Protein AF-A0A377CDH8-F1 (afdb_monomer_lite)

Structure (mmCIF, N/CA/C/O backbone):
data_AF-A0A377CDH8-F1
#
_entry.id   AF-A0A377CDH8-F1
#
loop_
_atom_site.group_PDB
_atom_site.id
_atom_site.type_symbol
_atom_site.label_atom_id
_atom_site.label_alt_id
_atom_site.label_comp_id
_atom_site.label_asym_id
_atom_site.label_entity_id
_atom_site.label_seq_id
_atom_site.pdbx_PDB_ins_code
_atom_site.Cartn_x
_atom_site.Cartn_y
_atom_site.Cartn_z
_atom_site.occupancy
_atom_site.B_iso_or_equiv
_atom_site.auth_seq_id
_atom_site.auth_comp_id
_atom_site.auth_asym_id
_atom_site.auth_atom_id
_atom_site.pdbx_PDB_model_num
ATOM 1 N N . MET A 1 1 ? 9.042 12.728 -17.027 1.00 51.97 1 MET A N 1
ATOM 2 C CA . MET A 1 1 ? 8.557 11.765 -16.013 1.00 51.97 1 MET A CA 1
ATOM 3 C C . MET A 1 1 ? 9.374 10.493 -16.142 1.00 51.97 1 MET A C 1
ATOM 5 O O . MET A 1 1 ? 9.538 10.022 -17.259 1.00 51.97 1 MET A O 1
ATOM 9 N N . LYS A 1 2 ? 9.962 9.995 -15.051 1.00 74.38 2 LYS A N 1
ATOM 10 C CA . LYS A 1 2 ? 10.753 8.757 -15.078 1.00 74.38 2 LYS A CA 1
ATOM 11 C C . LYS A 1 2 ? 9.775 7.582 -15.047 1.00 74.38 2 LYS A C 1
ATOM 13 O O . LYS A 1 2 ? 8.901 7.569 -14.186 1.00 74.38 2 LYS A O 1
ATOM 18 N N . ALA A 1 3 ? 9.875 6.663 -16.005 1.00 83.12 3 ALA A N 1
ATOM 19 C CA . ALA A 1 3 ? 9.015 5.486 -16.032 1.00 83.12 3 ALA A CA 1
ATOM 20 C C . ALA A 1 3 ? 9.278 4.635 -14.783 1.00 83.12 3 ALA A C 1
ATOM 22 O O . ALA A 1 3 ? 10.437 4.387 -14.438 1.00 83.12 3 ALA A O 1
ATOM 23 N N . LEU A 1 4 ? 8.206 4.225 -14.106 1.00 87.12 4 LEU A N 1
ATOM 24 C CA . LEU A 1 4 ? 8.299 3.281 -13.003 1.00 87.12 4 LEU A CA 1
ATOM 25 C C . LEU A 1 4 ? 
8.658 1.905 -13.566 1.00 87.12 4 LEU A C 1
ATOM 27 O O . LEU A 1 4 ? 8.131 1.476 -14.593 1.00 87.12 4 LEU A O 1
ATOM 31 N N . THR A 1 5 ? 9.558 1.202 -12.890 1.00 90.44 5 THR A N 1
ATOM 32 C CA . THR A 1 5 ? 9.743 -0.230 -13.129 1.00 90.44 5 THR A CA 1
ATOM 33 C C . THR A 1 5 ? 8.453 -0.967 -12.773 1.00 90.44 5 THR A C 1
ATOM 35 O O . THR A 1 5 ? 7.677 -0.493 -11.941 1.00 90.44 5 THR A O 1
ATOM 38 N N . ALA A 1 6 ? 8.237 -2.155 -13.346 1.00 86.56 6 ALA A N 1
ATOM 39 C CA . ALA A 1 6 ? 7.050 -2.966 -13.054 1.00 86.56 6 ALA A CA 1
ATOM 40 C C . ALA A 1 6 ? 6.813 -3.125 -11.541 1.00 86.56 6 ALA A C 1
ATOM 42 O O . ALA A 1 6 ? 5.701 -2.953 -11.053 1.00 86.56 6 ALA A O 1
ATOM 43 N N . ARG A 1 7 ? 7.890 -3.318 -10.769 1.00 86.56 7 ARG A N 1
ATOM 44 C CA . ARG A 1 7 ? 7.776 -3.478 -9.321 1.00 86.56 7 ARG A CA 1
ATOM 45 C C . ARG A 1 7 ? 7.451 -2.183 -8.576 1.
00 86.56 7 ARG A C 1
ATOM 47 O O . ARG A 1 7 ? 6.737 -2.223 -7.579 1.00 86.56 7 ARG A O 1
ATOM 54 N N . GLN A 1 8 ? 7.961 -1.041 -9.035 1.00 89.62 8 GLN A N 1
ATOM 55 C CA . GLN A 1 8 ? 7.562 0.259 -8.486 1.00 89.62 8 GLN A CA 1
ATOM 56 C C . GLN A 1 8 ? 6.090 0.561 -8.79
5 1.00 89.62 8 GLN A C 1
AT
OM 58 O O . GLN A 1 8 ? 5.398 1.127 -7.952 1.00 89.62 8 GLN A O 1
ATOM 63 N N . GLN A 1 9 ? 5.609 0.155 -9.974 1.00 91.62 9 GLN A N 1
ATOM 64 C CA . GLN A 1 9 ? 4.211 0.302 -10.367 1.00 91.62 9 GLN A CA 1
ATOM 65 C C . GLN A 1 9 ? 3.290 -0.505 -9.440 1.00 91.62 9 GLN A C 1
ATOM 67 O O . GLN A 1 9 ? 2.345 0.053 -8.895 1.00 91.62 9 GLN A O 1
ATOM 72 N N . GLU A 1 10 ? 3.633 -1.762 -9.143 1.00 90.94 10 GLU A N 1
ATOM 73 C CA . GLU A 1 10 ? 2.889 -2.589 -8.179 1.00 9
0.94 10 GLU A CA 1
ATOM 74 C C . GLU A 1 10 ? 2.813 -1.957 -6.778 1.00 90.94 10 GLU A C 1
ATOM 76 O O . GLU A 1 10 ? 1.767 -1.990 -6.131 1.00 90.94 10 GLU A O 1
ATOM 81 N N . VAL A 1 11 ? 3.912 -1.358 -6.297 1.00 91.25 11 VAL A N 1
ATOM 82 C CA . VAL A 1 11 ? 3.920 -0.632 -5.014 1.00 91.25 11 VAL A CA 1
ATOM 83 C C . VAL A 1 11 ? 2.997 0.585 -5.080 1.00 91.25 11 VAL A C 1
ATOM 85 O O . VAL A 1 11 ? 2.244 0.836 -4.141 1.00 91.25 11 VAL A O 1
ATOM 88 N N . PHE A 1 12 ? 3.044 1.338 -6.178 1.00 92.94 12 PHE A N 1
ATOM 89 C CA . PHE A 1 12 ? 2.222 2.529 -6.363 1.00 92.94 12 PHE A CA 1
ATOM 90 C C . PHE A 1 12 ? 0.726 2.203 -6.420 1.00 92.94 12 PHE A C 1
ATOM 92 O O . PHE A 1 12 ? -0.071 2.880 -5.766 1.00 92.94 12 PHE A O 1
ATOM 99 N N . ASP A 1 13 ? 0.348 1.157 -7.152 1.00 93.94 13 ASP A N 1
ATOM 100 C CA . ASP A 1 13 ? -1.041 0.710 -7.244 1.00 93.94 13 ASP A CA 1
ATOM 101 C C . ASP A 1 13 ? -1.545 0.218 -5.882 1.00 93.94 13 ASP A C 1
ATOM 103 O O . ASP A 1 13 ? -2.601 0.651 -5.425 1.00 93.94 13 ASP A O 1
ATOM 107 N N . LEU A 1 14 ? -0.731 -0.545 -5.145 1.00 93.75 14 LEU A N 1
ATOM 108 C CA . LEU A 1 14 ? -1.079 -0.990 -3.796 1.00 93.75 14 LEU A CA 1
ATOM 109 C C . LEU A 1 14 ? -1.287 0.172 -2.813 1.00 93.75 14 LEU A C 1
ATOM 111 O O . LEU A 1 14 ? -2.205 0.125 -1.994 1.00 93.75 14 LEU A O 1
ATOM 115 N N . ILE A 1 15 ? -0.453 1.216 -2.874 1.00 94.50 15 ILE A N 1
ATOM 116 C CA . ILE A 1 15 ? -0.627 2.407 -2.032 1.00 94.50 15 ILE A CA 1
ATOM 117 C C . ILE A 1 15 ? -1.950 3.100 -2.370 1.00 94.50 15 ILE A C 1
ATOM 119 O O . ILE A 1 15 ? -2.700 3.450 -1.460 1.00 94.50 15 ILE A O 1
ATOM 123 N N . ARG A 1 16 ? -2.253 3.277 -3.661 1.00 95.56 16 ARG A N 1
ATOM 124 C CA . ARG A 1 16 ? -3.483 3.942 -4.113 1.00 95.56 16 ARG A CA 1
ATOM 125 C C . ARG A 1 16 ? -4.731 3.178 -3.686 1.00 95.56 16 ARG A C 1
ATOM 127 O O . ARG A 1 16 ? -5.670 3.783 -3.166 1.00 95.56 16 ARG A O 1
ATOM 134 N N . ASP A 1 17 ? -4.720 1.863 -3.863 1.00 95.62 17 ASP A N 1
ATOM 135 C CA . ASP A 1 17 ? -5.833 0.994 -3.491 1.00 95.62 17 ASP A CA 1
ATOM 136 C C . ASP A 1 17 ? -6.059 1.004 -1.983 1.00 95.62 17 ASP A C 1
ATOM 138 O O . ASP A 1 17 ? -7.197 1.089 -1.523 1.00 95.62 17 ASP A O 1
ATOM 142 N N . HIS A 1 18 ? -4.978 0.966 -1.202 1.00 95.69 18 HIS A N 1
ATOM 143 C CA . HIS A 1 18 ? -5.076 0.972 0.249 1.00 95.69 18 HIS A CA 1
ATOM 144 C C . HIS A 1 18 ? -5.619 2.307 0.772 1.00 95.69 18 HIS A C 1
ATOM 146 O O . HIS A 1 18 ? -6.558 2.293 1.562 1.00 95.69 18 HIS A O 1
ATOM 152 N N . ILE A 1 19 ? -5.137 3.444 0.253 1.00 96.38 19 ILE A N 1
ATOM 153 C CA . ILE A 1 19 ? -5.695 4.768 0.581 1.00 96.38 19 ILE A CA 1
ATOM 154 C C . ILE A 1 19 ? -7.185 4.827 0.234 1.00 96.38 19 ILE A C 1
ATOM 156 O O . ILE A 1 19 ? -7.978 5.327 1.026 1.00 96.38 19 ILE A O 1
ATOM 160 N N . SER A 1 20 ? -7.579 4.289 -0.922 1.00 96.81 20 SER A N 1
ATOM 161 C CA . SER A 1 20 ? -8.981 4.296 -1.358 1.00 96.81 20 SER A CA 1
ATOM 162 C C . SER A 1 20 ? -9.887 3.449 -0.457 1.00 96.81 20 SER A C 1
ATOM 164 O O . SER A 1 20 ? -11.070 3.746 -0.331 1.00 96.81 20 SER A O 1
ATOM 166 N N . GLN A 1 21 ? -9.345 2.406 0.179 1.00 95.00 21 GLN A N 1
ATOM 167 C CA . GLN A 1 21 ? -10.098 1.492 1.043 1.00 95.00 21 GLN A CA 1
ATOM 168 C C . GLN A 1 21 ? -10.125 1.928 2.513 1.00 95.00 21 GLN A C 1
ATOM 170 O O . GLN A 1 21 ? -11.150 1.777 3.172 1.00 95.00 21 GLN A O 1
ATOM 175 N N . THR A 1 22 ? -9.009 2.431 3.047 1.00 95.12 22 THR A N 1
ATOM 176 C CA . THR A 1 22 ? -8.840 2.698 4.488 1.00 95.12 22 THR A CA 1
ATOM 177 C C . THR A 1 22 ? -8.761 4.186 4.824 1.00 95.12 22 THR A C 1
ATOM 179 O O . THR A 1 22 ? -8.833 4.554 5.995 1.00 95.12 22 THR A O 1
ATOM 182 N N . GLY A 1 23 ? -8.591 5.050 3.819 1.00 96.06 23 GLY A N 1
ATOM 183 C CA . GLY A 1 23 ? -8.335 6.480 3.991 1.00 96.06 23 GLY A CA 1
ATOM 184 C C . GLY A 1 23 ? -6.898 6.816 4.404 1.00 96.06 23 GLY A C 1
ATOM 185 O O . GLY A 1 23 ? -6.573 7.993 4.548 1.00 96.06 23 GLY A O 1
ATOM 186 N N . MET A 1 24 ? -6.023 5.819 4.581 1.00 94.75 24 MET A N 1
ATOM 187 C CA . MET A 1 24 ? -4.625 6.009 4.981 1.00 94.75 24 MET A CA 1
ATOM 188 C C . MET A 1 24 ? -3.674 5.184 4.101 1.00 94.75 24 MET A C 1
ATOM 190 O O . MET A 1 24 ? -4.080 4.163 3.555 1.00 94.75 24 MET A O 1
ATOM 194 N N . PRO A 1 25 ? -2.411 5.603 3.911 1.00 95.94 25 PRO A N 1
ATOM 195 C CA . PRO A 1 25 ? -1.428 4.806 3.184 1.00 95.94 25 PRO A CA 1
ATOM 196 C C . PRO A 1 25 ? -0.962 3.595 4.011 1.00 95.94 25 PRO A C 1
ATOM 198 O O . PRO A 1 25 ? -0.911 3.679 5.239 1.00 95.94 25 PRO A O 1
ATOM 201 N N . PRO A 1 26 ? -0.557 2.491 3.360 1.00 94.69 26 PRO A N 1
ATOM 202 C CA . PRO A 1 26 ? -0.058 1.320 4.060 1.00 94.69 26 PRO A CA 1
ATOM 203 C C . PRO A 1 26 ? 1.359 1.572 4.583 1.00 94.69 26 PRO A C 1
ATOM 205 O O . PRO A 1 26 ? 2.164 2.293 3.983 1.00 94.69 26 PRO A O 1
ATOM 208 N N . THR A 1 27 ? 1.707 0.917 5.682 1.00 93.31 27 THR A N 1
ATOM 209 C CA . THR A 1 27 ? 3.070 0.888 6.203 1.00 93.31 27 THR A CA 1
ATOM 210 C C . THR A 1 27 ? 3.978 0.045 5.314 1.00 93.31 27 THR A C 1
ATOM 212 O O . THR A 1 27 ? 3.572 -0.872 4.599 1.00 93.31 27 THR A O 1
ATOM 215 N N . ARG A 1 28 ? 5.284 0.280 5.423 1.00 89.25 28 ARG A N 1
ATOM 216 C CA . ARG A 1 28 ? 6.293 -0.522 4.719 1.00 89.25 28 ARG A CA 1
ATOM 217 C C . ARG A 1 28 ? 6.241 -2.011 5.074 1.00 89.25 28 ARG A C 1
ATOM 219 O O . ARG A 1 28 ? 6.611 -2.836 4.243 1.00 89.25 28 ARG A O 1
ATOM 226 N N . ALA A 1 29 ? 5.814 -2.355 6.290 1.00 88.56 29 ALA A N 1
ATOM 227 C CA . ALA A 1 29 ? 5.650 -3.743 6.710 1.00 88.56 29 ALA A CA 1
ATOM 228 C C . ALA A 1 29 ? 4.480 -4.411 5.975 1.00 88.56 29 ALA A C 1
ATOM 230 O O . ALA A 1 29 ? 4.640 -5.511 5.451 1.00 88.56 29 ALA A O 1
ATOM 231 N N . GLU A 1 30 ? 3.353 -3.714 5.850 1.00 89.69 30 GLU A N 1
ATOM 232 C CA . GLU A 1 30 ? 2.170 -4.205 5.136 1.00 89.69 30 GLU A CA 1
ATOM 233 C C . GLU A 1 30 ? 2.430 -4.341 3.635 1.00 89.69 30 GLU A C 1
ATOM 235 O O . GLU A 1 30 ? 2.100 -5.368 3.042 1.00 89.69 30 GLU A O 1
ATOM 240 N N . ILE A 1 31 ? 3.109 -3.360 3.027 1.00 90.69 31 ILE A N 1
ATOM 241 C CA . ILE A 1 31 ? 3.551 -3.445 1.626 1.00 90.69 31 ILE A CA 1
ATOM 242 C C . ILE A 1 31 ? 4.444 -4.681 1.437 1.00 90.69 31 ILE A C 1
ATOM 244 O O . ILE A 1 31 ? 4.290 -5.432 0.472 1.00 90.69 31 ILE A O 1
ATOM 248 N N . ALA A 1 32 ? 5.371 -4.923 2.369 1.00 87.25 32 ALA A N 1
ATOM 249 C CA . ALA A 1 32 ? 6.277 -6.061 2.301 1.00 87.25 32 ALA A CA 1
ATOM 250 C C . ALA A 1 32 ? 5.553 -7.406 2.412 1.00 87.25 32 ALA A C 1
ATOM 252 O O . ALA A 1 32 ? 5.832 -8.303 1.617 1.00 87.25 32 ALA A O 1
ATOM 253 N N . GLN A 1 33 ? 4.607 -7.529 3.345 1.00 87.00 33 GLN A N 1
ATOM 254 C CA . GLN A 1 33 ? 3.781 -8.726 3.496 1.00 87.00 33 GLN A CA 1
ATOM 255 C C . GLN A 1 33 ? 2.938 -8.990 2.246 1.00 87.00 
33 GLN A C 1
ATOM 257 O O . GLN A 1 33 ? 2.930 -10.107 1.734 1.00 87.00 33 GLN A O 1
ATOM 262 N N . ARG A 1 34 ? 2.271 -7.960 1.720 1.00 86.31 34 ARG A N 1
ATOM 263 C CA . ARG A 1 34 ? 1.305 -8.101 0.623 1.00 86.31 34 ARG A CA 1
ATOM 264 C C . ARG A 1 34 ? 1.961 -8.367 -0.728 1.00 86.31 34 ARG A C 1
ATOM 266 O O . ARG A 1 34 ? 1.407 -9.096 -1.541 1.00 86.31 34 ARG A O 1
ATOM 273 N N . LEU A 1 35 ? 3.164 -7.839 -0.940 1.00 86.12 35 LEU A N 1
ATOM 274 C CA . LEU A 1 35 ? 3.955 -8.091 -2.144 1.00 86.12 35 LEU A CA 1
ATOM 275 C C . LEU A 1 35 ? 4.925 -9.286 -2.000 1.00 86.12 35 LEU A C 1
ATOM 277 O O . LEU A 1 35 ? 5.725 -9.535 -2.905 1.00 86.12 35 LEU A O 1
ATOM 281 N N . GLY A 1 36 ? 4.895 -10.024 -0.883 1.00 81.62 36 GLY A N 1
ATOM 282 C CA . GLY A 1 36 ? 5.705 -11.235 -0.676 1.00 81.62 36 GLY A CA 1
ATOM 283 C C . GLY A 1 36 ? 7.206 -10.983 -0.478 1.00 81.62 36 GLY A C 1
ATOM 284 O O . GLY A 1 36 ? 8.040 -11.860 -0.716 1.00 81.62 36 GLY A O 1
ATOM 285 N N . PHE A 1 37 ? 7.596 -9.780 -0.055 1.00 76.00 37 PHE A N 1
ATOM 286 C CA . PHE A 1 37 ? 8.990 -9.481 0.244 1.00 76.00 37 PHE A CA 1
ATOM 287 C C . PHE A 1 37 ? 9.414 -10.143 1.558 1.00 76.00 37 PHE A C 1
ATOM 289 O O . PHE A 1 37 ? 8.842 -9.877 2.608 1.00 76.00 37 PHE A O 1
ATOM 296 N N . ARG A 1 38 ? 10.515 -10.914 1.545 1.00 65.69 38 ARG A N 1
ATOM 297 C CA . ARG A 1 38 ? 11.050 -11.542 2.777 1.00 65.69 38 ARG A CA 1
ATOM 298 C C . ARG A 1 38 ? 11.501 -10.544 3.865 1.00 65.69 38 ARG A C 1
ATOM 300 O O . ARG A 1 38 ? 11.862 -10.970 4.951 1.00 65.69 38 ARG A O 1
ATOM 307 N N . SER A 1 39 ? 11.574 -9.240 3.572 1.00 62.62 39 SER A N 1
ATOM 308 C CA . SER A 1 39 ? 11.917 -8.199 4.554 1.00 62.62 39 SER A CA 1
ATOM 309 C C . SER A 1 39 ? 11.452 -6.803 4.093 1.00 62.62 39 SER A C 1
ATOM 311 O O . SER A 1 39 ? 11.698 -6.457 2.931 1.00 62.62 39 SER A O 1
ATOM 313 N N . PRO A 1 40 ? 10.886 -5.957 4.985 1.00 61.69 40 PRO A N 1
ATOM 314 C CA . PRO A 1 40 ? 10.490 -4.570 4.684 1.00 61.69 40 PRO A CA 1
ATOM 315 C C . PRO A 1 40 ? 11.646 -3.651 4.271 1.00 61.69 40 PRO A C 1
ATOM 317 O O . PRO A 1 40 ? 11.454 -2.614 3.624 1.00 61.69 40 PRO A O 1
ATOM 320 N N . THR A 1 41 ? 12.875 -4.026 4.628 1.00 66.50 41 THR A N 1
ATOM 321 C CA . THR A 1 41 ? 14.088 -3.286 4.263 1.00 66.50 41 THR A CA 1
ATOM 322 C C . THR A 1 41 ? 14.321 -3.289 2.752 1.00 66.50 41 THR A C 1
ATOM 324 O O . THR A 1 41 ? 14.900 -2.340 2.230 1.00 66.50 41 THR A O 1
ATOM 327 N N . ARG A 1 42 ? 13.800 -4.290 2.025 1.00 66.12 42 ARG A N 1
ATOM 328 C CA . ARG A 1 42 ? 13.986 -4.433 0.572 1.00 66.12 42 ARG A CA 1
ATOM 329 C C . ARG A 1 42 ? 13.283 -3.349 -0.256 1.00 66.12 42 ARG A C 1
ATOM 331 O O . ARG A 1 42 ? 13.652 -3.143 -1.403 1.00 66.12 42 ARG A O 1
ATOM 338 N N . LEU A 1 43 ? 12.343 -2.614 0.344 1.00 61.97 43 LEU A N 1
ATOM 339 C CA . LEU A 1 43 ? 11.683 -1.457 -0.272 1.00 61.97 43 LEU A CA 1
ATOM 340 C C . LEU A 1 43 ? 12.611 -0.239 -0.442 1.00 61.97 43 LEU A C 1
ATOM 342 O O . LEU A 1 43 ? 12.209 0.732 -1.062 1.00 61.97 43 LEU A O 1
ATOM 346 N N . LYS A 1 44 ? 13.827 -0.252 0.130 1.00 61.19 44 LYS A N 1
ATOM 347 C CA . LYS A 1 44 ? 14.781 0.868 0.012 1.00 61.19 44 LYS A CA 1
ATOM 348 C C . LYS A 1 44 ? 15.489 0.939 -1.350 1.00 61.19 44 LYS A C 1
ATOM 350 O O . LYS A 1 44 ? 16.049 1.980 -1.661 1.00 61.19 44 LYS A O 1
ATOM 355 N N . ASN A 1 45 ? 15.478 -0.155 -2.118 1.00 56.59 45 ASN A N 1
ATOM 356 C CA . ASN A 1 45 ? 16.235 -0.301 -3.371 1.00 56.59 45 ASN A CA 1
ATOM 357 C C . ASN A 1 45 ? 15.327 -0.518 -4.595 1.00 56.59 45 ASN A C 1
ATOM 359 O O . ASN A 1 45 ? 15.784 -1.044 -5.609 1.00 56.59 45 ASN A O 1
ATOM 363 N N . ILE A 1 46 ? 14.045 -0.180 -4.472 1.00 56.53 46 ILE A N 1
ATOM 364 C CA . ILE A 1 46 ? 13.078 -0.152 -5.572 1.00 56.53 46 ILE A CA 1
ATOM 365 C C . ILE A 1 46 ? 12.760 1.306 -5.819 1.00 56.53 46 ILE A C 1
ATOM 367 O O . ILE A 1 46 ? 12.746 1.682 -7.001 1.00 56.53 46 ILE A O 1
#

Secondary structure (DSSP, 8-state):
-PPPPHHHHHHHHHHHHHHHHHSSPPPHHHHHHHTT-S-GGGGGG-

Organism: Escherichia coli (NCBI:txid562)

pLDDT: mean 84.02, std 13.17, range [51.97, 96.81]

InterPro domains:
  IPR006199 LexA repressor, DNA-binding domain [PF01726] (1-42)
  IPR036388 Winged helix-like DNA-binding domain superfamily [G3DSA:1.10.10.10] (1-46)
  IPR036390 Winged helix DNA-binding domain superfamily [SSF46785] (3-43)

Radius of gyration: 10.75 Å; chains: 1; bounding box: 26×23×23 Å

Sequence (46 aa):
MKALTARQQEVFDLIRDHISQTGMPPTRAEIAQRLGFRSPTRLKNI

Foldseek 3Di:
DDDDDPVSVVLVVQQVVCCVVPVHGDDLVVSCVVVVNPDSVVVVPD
▬▬▬▬▬▬
## PROBLEM REQUIREMENTS
For the listing above, identify each line bearing "Winged".

## RESULT FOR THIS EXERCISE
  IPR036388 Winged helix-like DNA-binding domain superfamily [G3DSA:1.10.10.10] (1-46)
  IPR036390 Winged helix DNA-binding domain superfamily [SSF46785] (3-43)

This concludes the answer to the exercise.